就在众人以为今日魁首已定时,一道身影,不是飞身上台,而是慢悠悠地、从人群侧面走上了擂台。
正是姚夕。
全场一静,随即响起压抑不住的窃笑。
“她拿擀面杖干嘛?”
“这不是胡闹吗?”
“长得挺好看,也不知道这聂家公子会不会怜香惜玉?”
聂文渊看着走上台的姚夕,瞥见她手中的擀面杖,眉头微不可察地蹙了一下,但依旧保持着礼貌。

姑娘,这是比武擂台,兵器……不称手吧?

谁说这是兵器?
姚夕掂了掂手中的擀面杖,木质的杖身光滑,透着常年使用的油润感。

这就是根擀面杖。不过,打人,够用了。
她语气平淡,仿佛在说今天天气不错。
观战的人群中,雷无桀忍不住去瞟身侧的人,他总觉得姚夕这副作派有点似曾相识。

既如此,姑娘请。
话音未落,他手中判官笔已然点出!
依旧是那看似轻飘飘的一笔,直刺姚夕胸前檀中大穴!
姚夕没动。
直到笔尖距离她胸口不足三寸,她才动了。
没有花哨的身法,只是握着擀面杖的手腕一翻,擀面杖平着向前一递,杖头不偏不倚,正正顶在了判官笔的笔杆中段!
“叮!”
一声脆响,不像是木棍与金属碰撞,倒像是两柄精铁相交!
聂文渊只觉一股极其古怪的力道从笔杆传来,不刚不猛,却带着一种黏稠的旋转劲,瞬间打乱了他笔尖凝聚的内力,更是让他整条手臂微微一麻!
“咦?”
聂文渊轻咦一声,身形不动,手腕一抖,判官笔瞬间化作数十道笔影,虚实难辨,笼罩姚夕周身大穴!
这是他聂家绝学,点苍三十六式,专破护体罡气,封人经脉。
姚夕依旧没退。她手中的擀面杖舞动起来,没有任何章法,仿佛真的是在擀一张巨大的面饼——推、拉、按、转。
啪!啪!啪!啪!
擀面杖每一次挥动,都精准无比地拍在判官笔的笔影侧面,将其力道带偏、卸开。

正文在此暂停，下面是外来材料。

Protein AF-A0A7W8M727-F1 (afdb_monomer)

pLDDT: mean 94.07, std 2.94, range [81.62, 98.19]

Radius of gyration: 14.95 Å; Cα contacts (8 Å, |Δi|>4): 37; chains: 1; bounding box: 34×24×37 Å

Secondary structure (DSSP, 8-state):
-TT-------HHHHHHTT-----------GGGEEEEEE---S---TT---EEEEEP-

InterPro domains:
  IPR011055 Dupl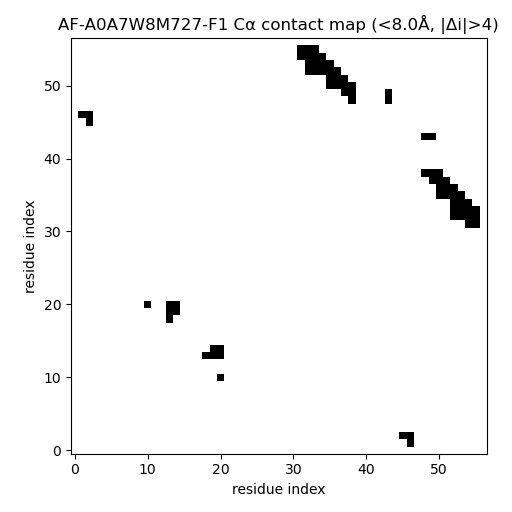icated hybrid motif [G3DSA:2.70.70.10] (1-55)
  IPR011055 Duplicated hybrid motif [SSF51261] (2-53)

Organism: NCBI:txid673271

Solven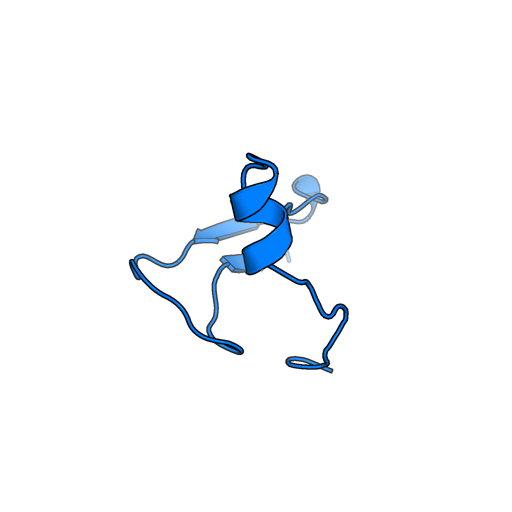t-accessible surface area (backbone atoms only — not comparable to full-atom values): 4138 Å² total; per-residue (Å²): 111,93,82,60,85,86,78,88,78,69,63,66,61,40,52,74,73,68,49,83,82,82,77,86,86,85,84,88,64,64,91,54,46,67,47,78,47,70,58,88,65,95,71,82,61,92,83,55,82,60,68,48,78,41,65,62,130

Foldseek 3Di:
DQLDDDDDDDPVVCVVVVHDPDDDDDDDCCVQFDDKDADPDPDDDRPDDGIDTHGDD

Structure (mmCIF, N/CA/C/O backbone):
data_AF-A0A7W8M727-F1
#
_entry.id   AF-A0A7W8M727-F1
#
loop_
_atom_site.group_PDB
_atom_site.id
_atom_site.type_symbol
_atom_site.label_atom_id
_atom_site.label_alt_id
_atom_site.label_comp_id
_atom_site.label_asym_id
_atom_site.label_entity_id
_atom_site.label_seq_id
_atom_site.pdbx_PDB_ins_code
_atom_site.Cartn_x
_atom_site.Cartn_y
_atom_site.Cartn_z
_atom_site.occupancy
_atom_site.B_iso_or_equiv
_atom_site.auth_seq_id
_atom_site.auth_comp_id
_atom_site.auth_asym_id
_atom_site.auth_atom_id
_atom_site.pdbx_PDB_model_num
ATOM 1 N N . MET A 1 1 ? -3.190 -15.785 -10.038 1.00 86.62 1 MET A N 1
ATOM 2 C CA . MET A 1 1 ? -3.201 -14.727 -11.087 1.00 86.62 1 MET A CA 1
ATOM 3 C C . MET A 1 1 ? -3.337 -13.367 -10.408 1.00 86.62 1 MET A C 1
ATOM 5 O O . MET A 1 1 ? -3.691 -13.349 -9.233 1.00 86.62 1 MET A O 1
ATOM 9 N N . ARG A 1 2 ? -3.052 -12.245 -11.089 1.00 91.50 2 ARG A N 1
ATOM 10 C CA . ARG A 1 2 ? -3.389 -10.909 -10.552 1.00 91.50 2 ARG A CA 1
ATOM 11 C C . ARG A 1 2 ? -4.869 -10.891 -10.145 1.00 91.50 2 ARG A C 1
ATOM 13 O O . ARG A 1 2 ? -5.687 -11.467 -10.858 1.00 91.50 2 ARG A O 1
ATOM 20 N N . GLY A 1 3 ? -5.173 -10.298 -8.992 1.00 91.69 3 GLY A N 1
ATOM 21 C CA . GLY A 1 3 ? -6.535 -10.232 -8.450 1.00 91.69 3 GLY A CA 1
ATOM 22 C C . GLY A 1 3 ? -7.044 -11.517 -7.791 1.00 91.69 3 GLY A C 1
ATOM 23 O O . GLY A 1 3 ? -8.190 -11.565 -7.362 1.00 91.69 3 GLY A O 1
ATOM 24 N N . GLN A 1 4 ? -6.226 -12.570 -7.687 1.00 95.19 4 GLN A N 1
ATOM 25 C CA . GLN A 1 4 ? -6.607 -13.757 -6.925 1.00 95.19 4 GLN A CA 1
ATOM 26 C C . GLN A 1 4 ? -6.624 -13.441 -5.426 1.00 95.19 4 GLN A C 1
ATOM 28 O O . GLN A 1 4 ? -5.617 -12.997 -4.875 1.00 95.19 4 GLN A O 1
ATOM 33 N N . GLN A 1 5 ? -7.745 -13.733 -4.767 1.00 95.25 5 GLN A N 1
ATOM 34 C CA . GLN A 1 5 ? -7.887 -13.579 -3.323 1.00 95.25 5 GLN A CA 1
ATOM 35 C C . GLN A 1 5 ? -6.910 -14.496 -2.577 1.00 95.25 5 GLN A C 1
ATOM 37 O O . GLN A 1 5 ? -6.816 -15.692 -2.860 1.00 95.25 5 GLN A O 1
ATOM 42 N N . LEU A 1 6 ? -6.187 -13.915 -1.620 1.00 96.06 6 LEU A N 1
ATOM 43 C CA . LEU A 1 6 ? -5.238 -14.631 -0.765 1.00 96.06 6 LEU A CA 1
ATOM 44 C C . LEU A 1 6 ? -5.784 -14.827 0.648 1.00 96.06 6 LEU A C 1
ATOM 46 O O . LEU A 1 6 ? -5.61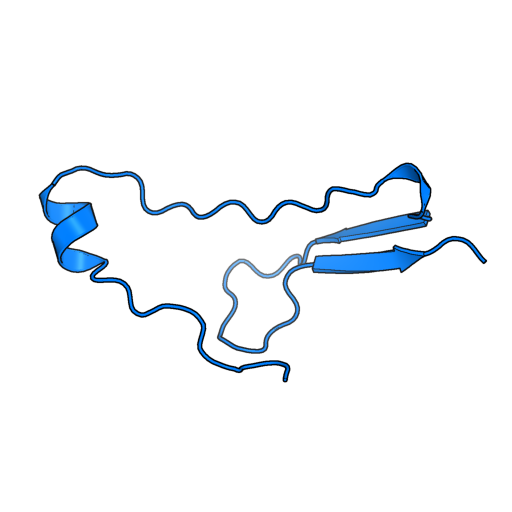2 -15.892 1.232 1.00 96.06 6 LEU A O 1
ATOM 50 N N . LEU A 1 7 ? -6.423 -13.792 1.193 1.00 96.06 7 LEU A N 1
ATOM 51 C CA . LEU A 1 7 ? -6.925 -13.745 2.561 1.00 96.06 7 LEU A CA 1
ATOM 52 C C . LEU A 1 7 ? -8.276 -13.032 2.582 1.00 96.06 7 LEU A C 1
ATOM 54 O O . LEU A 1 7 ? -8.530 -12.156 1.758 1.00 96.06 7 LEU A O 1
ATOM 58 N N . ASP A 1 8 ? -9.108 -13.410 3.545 1.00 96.94 8 ASP A N 1
ATOM 59 C CA . ASP A 1 8 ? -10.296 -12.667 3.956 1.00 96.94 8 ASP A CA 1
ATOM 60 C C . ASP A 1 8 ? -10.084 -12.227 5.408 1.00 96.94 8 ASP A C 1
ATOM 62 O O . ASP A 1 8 ? -9.677 -13.036 6.247 1.00 96.94 8 ASP A O 1
ATOM 66 N N . VAL A 1 9 ? -10.255 -10.936 5.688 1.00 96.44 9 VAL A N 1
ATOM 67 C CA . VAL A 1 9 ? -9.856 -10.321 6.960 1.00 96.44 9 VAL A CA 1
ATOM 68 C C . VAL A 1 9 ? -11.008 -9.508 7.527 1.00 96.44 9 VAL A C 1
ATOM 70 O O . VAL A 1 9 ? -11.462 -8.539 6.918 1.00 96.44 9 VAL A O 1
ATOM 73 N N . ASP A 1 10 ? -11.409 -9.833 8.755 1.00 97.88 10 ASP A N 1
ATOM 74 C CA . ASP A 1 10 ? -12.386 -9.045 9.502 1.00 97.88 10 ASP A CA 1
ATOM 75 C C . ASP A 1 10 ? -11.756 -7.745 10.035 1.00 97.88 10 ASP A C 1
ATOM 77 O O . ASP A 1 10 ? -11.239 -7.657 11.154 1.00 97.88 10 ASP A O 1
ATOM 81 N N . LEU A 1 11 ? -11.797 -6.700 9.207 1.00 97.06 11 LEU A N 1
ATOM 82 C CA . LEU A 1 11 ? -11.296 -5.374 9.566 1.00 97.06 11 LEU A CA 1
ATOM 83 C C . LEU A 1 11 ? -12.109 -4.709 10.685 1.00 97.06 11 LEU A C 1
ATOM 85 O O . LEU A 1 11 ? -11.580 -3.819 11.355 1.00 97.06 11 LEU A O 1
ATOM 89 N N . ALA A 1 12 ? -13.375 -5.088 10.884 1.00 97.19 12 ALA A N 1
ATOM 90 C CA . ALA A 1 12 ? -14.213 -4.512 11.932 1.00 97.19 12 ALA A CA 1
ATOM 91 C C . ALA A 1 12 ? -13.759 -5.014 13.306 1.00 97.19 12 ALA A C 1
ATOM 93 O O . ALA A 1 12 ? -13.510 -4.201 14.198 1.00 97.19 12 ALA A O 1
ATOM 94 N N . LEU A 1 13 ? -13.540 -6.324 13.434 1.00 98.06 13 LEU A N 1
ATOM 95 C CA . LEU A 1 13 ? -13.002 -6.929 14.646 1.00 98.06 13 LEU A CA 1
ATOM 96 C C . LEU A 1 13 ? -11.609 -6.385 14.981 1.00 98.06 13 LEU A C 1
ATOM 98 O O . LEU A 1 13 ? -11.347 -6.031 16.130 1.00 98.06 13 LEU A O 1
ATOM 102 N N . LEU A 1 14 ? -10.714 -6.265 13.991 1.00 97.81 14 LEU A N 1
ATOM 103 C CA . LEU A 1 14 ? -9.368 -5.725 14.228 1.00 97.81 14 LEU A CA 1
ATOM 104 C C . LEU A 1 14 ? -9.411 -4.295 14.778 1.00 97.81 14 LEU A C 1
ATOM 106 O O . LEU A 1 14 ? -8.686 -3.976 15.722 1.00 97.81 14 LEU A O 1
ATOM 110 N N . LYS A 1 15 ? -10.296 -3.453 14.231 1.00 96.75 15 LYS A N 1
ATOM 111 C CA . LYS A 1 15 ? -10.511 -2.087 14.723 1.00 96.75 15 LYS A CA 1
ATOM 112 C C . LYS A 1 15 ? -11.110 -2.074 16.129 1.00 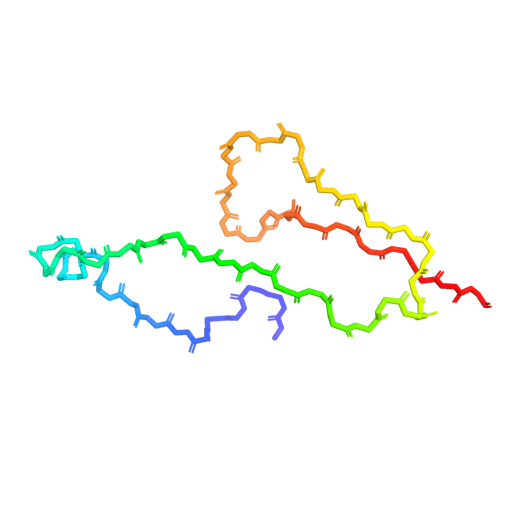96.75 15 LYS A C 1
ATOM 114 O O . LYS A 1 15 ? -10.633 -1.311 16.962 1.00 96.75 15 LYS A O 1
ATOM 119 N N . GLU A 1 16 ? -12.098 -2.925 16.415 1.00 98.00 16 GLU A N 1
ATOM 120 C CA . GLU A 1 16 ? -12.698 -3.059 17.754 1.00 98.00 16 GLU A CA 1
ATOM 121 C C . GLU A 1 16 ? -11.649 -3.437 18.808 1.00 98.00 16 GLU A C 1
ATOM 123 O O . GLU A 1 16 ? -11.630 -2.882 19.905 1.00 98.00 16 GLU A O 1
ATOM 128 N N . LYS A 1 17 ? -10.732 -4.348 18.465 1.00 98.19 17 LYS A N 1
ATOM 129 C CA . LYS A 1 17 ? -9.644 -4.775 19.355 1.00 98.19 17 LYS A CA 1
ATOM 130 C C . LYS A 1 17 ? -8.483 -3.777 19.441 1.00 98.19 17 LYS A C 1
ATOM 132 O O . LYS A 1 17 ? -7.537 -4.025 20.182 1.00 98.19 17 LYS A O 1
ATOM 137 N N . GLY A 1 18 ? -8.548 -2.654 18.724 1.00 97.69 18 GLY A N 1
ATOM 138 C CA . GLY A 1 18 ? -7.533 -1.601 18.771 1.00 97.69 18 GLY A CA 1
ATOM 139 C C . GLY A 1 18 ? -6.265 -1.904 17.970 1.00 97.69 18 GLY A C 1
ATOM 140 O O . GLY A 1 18 ? -5.235 -1.276 18.210 1.00 97.69 18 GLY A O 1
ATOM 141 N N . TYR A 1 19 ? -6.310 -2.845 17.022 1.00 97.75 19 TYR A N 1
ATOM 142 C CA . TYR A 1 19 ? -5.176 -3.123 16.144 1.00 97.75 19 TYR A CA 1
ATOM 143 C C . TYR A 1 19 ? -5.046 -2.077 15.031 1.00 97.75 19 TYR A C 1
ATOM 145 O O . TYR A 1 19 ? -6.029 -1.575 14.479 1.00 97.75 19 TYR A O 1
ATOM 153 N N . VAL A 1 20 ? -3.800 -1.788 14.652 1.00 96.62 20 VAL A N 1
ATOM 154 C CA . VAL A 1 20 ? -3.488 -0.957 13.486 1.00 96.62 20 VAL A CA 1
ATOM 155 C C . VAL A 1 20 ? -3.766 -1.761 12.218 1.00 96.62 20 VAL A C 1
ATOM 157 O O . VAL A 1 20 ? -3.257 -2.864 12.0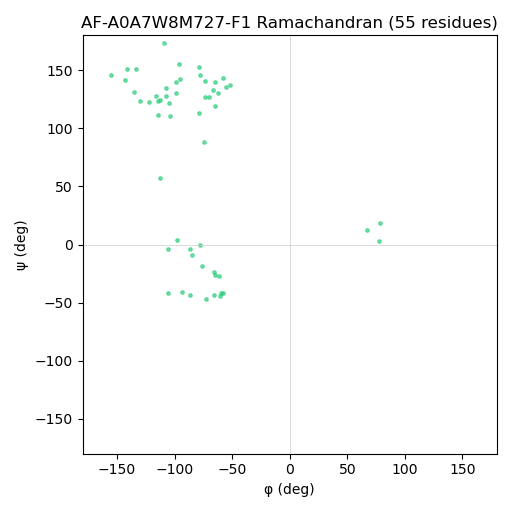49 1.00 96.62 20 VAL A O 1
ATOM 160 N N . THR A 1 21 ? -4.568 -1.198 11.314 1.00 95.62 21 THR A N 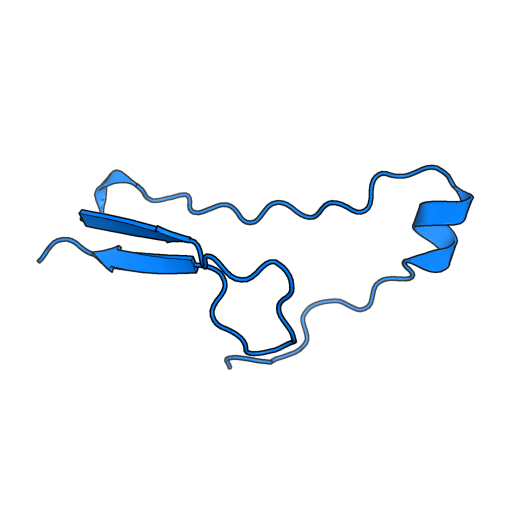1
ATOM 161 C CA . THR A 1 21 ? -4.970 -1.848 10.050 1.00 95.62 21 THR A CA 1
ATOM 162 C C . THR A 1 21 ? -4.133 -1.404 8.849 1.00 95.62 21 THR A C 1
ATOM 164 O O . THR A 1 21 ? -4.395 -1.821 7.726 1.00 95.62 21 THR A O 1
ATOM 167 N N . GLN A 1 22 ? -3.106 -0.576 9.068 1.00 95.06 22 GLN A N 1
ATOM 168 C CA . GLN A 1 22 ? -2.146 -0.216 8.029 1.00 95.06 22 GLN A CA 1
ATOM 169 C C . GLN A 1 22 ? -1.353 -1.458 7.604 1.00 95.06 22 GLN A C 1
ATOM 171 O O . GLN A 1 22 ? -0.650 -2.060 8.413 1.00 95.06 22 GLN A O 1
ATOM 176 N N . THR A 1 23 ? -1.450 -1.826 6.328 1.00 94.12 23 THR A N 1
ATOM 177 C CA . THR A 1 23 ? -0.764 -2.995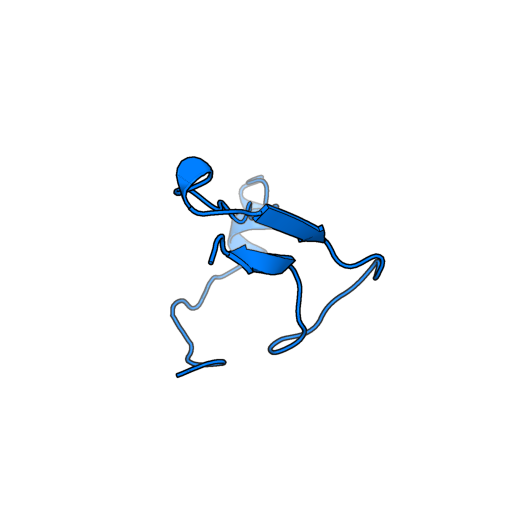 5.766 1.00 94.12 23 THR A CA 1
ATOM 178 C C . THR A 1 23 ? 0.443 -2.549 4.936 1.00 94.12 23 THR A C 1
ATOM 180 O O . THR A 1 23 ? 0.254 -1.950 3.877 1.00 94.12 23 THR A O 1
ATOM 183 N N . PRO A 1 24 ? 1.686 -2.798 5.386 1.00 93.38 24 PRO A N 1
ATOM 184 C CA . PRO A 1 24 ? 2.866 -2.489 4.591 1.00 93.38 24 PRO A CA 1
ATOM 185 C C . PRO A 1 24 ? 3.018 -3.482 3.434 1.00 93.38 24 PRO A C 1
ATOM 187 O O . PRO A 1 24 ? 2.835 -4.687 3.604 1.00 93.38 24 PRO A O 1
ATOM 190 N N . VAL A 1 25 ? 3.423 -2.976 2.271 1.00 92.00 25 VAL A N 1
ATOM 191 C CA . VAL A 1 25 ? 3.866 -3.794 1.137 1.00 92.00 25 VAL A CA 1
ATOM 192 C C . VAL A 1 25 ? 5.382 -3.692 1.059 1.00 92.00 25 VAL A C 1
ATOM 194 O O . VAL A 1 25 ? 5.926 -2.593 0.961 1.00 92.00 25 VAL A O 1
ATOM 197 N N . LEU A 1 26 ? 6.063 -4.834 1.140 1.00 92.19 26 LEU A N 1
ATOM 198 C CA . LEU A 1 26 ? 7.521 -4.908 1.143 1.00 92.19 26 LEU A CA 1
ATOM 199 C C . LEU A 1 26 ? 8.029 -5.468 -0.181 1.00 92.19 26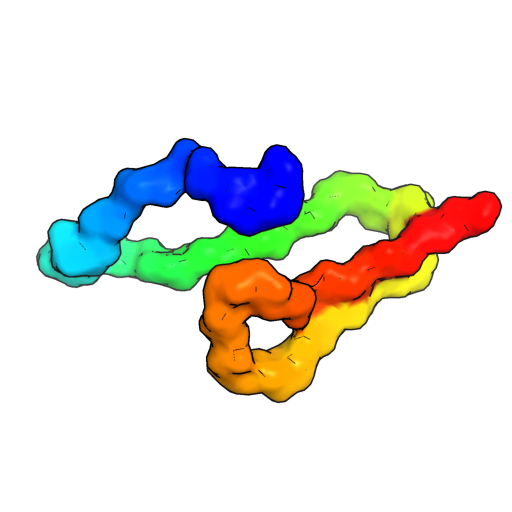 LEU A C 1
ATOM 201 O O . LEU A 1 26 ? 7.542 -6.482 -0.676 1.00 92.19 26 LEU A O 1
ATOM 205 N N . VAL A 1 27 ? 9.056 -4.818 -0.713 1.00 90.44 27 VAL A N 1
ATOM 206 C CA . VAL A 1 27 ? 9.777 -5.241 -1.908 1.00 90.44 27 VAL A CA 1
ATOM 207 C C . VAL A 1 27 ? 11.200 -5.585 -1.466 1.00 90.44 27 VAL A C 1
ATOM 209 O O . VAL A 1 27 ? 11.932 -4.709 -1.014 1.00 90.44 27 VAL A O 1
ATOM 212 N N . VAL A 1 28 ? 11.564 -6.871 -1.508 1.00 92.19 28 VAL A N 1
ATOM 213 C CA . VAL A 1 28 ? 12.689 -7.411 -0.712 1.00 92.19 28 VAL A CA 1
ATOM 214 C C . VAL A 1 28 ? 13.970 -7.733 -1.496 1.00 92.19 28 VAL A C 1
ATOM 216 O O . VAL A 1 28 ? 14.979 -8.041 -0.871 1.00 92.19 28 VAL A O 1
ATOM 219 N N . ASN A 1 29 ? 13.978 -7.582 -2.828 1.00 91.69 29 ASN A N 1
ATOM 220 C CA . ASN A 1 29 ? 15.147 -7.857 -3.688 1.00 91.69 29 ASN A CA 1
ATOM 221 C C . ASN A 1 29 ? 15.732 -6.576 -4.336 1.00 91.69 29 ASN A C 1
ATOM 223 O O . ASN A 1 29 ? 15.800 -6.491 -5.564 1.00 91.69 29 ASN A O 1
ATOM 227 N N . PRO A 1 30 ? 16.145 -5.551 -3.562 1.00 87.31 30 PRO A N 1
ATOM 228 C CA . PRO A 1 30 ? 16.523 -4.241 -4.105 1.00 87.31 30 PRO A CA 1
ATOM 229 C C . PRO A 1 30 ? 17.717 -4.285 -5.067 1.00 87.31 30 PRO A C 1
ATOM 231 O O . PRO A 1 30 ? 17.812 -3.454 -5.966 1.00 87.31 30 PRO A O 1
ATOM 234 N N . GLU A 1 31 ? 18.609 -5.267 -4.930 1.00 92.62 31 GLU A N 1
ATOM 235 C CA . GLU A 1 31 ? 19.795 -5.398 -5.786 1.00 92.62 31 GLU A CA 1
ATOM 236 C C . GLU A 1 31 ? 19.457 -5.684 -7.255 1.00 92.62 31 GLU A C 1
ATOM 238 O O . GLU A 1 31 ? 20.213 -5.312 -8.153 1.00 92.62 31 GLU A O 1
ATOM 243 N N . GLU A 1 32 ? 18.302 -6.293 -7.518 1.00 93.88 32 GLU A N 1
ATOM 244 C CA . GLU A 1 32 ? 17.813 -6.585 -8.869 1.00 93.88 32 GLU A CA 1
ATOM 245 C C . GLU A 1 32 ? 17.075 -5.383 -9.488 1.00 93.88 32 GLU A C 1
ATOM 247 O O . GLU A 1 32 ? 16.742 -5.378 -10.675 1.00 93.88 32 GLU A O 1
ATOM 252 N N . MET A 1 33 ? 16.816 -4.341 -8.694 1.00 93.12 33 MET A N 1
ATOM 253 C CA . MET A 1 33 ? 15.922 -3.244 -9.051 1.00 93.12 33 MET A CA 1
ATOM 254 C C . MET A 1 33 ? 16.700 -2.042 -9.563 1.00 93.12 33 MET A C 1
ATOM 256 O O . MET A 1 33 ? 17.749 -1.661 -9.047 1.00 93.12 33 MET A O 1
ATOM 260 N N . LYS A 1 34 ? 16.152 -1.420 -10.599 1.00 94.94 34 LYS A N 1
ATOM 261 C CA . LYS A 1 34 ? 16.615 -0.150 -11.149 1.00 94.94 34 LYS A CA 1
ATOM 262 C C . LYS A 1 34 ? 15.853 1.025 -10.543 1.00 94.94 34 LYS A C 1
ATOM 264 O O . LYS A 1 34 ? 16.452 2.056 -10.264 1.00 94.94 34 LYS A O 1
ATOM 269 N N . GLU A 1 35 ? 14.542 0.880 -10.369 1.00 94.25 35 GLU A N 1
ATOM 270 C CA . GLU A 1 35 ? 13.662 1.951 -9.901 1.00 94.25 35 GLU A CA 1
ATOM 271 C C . GLU A 1 35 ? 12.414 1.370 -9.231 1.00 94.25 35 GLU A C 1
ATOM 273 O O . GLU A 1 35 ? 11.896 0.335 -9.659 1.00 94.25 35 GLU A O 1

那看似笨拙的擀面动作,竟然将聂文渊精妙迅疾的笔法化解于无形!
台下鸦雀无声。所有人都看呆了。
聂文渊越打越是心惊。他发现自己无论从哪个角度进攻,都会被那根擀面杖提前截住,然后被一股柔劲带偏。对方的武功他闻所未闻,看似毫无招式,却仿佛蕴含了某种“圆”的至理。

姑娘好手段!
聂文渊低喝一声,身形骤然急退三步,判官笔高举,笔尖隐隐有毫光凝聚,周身气势陡然攀升。
姚夕看着他的动作,看着他身后隐隐发光的气势,知道这是要放大招的节奏。
她抬手,擀面杖径直砸向了聂文渊面门。
擀面杖带着破空之势,将还没把大招施展出来的聂文渊整个人砸出了擂台。
而在姚夕这里没什么技巧的一砸,在擂台下的众人看来,那动作快得几乎难以用肉眼捕捉。

我的天呐!姚姑娘这……这……

姚夕姐姐原来这么厉害吗?

我刚才都没看清姚夕出手!
这手法若是练唐门暗器,唐莲都不敢想象姚夕将会有何种成就!
姬雪脸色难看地合上了小册子,最后那一招,她根本就没有看清楚,更别提画下来了。
观战席位之上,原本从容坐着的唐老太爷猛地站起身,目光紧紧盯着姚夕。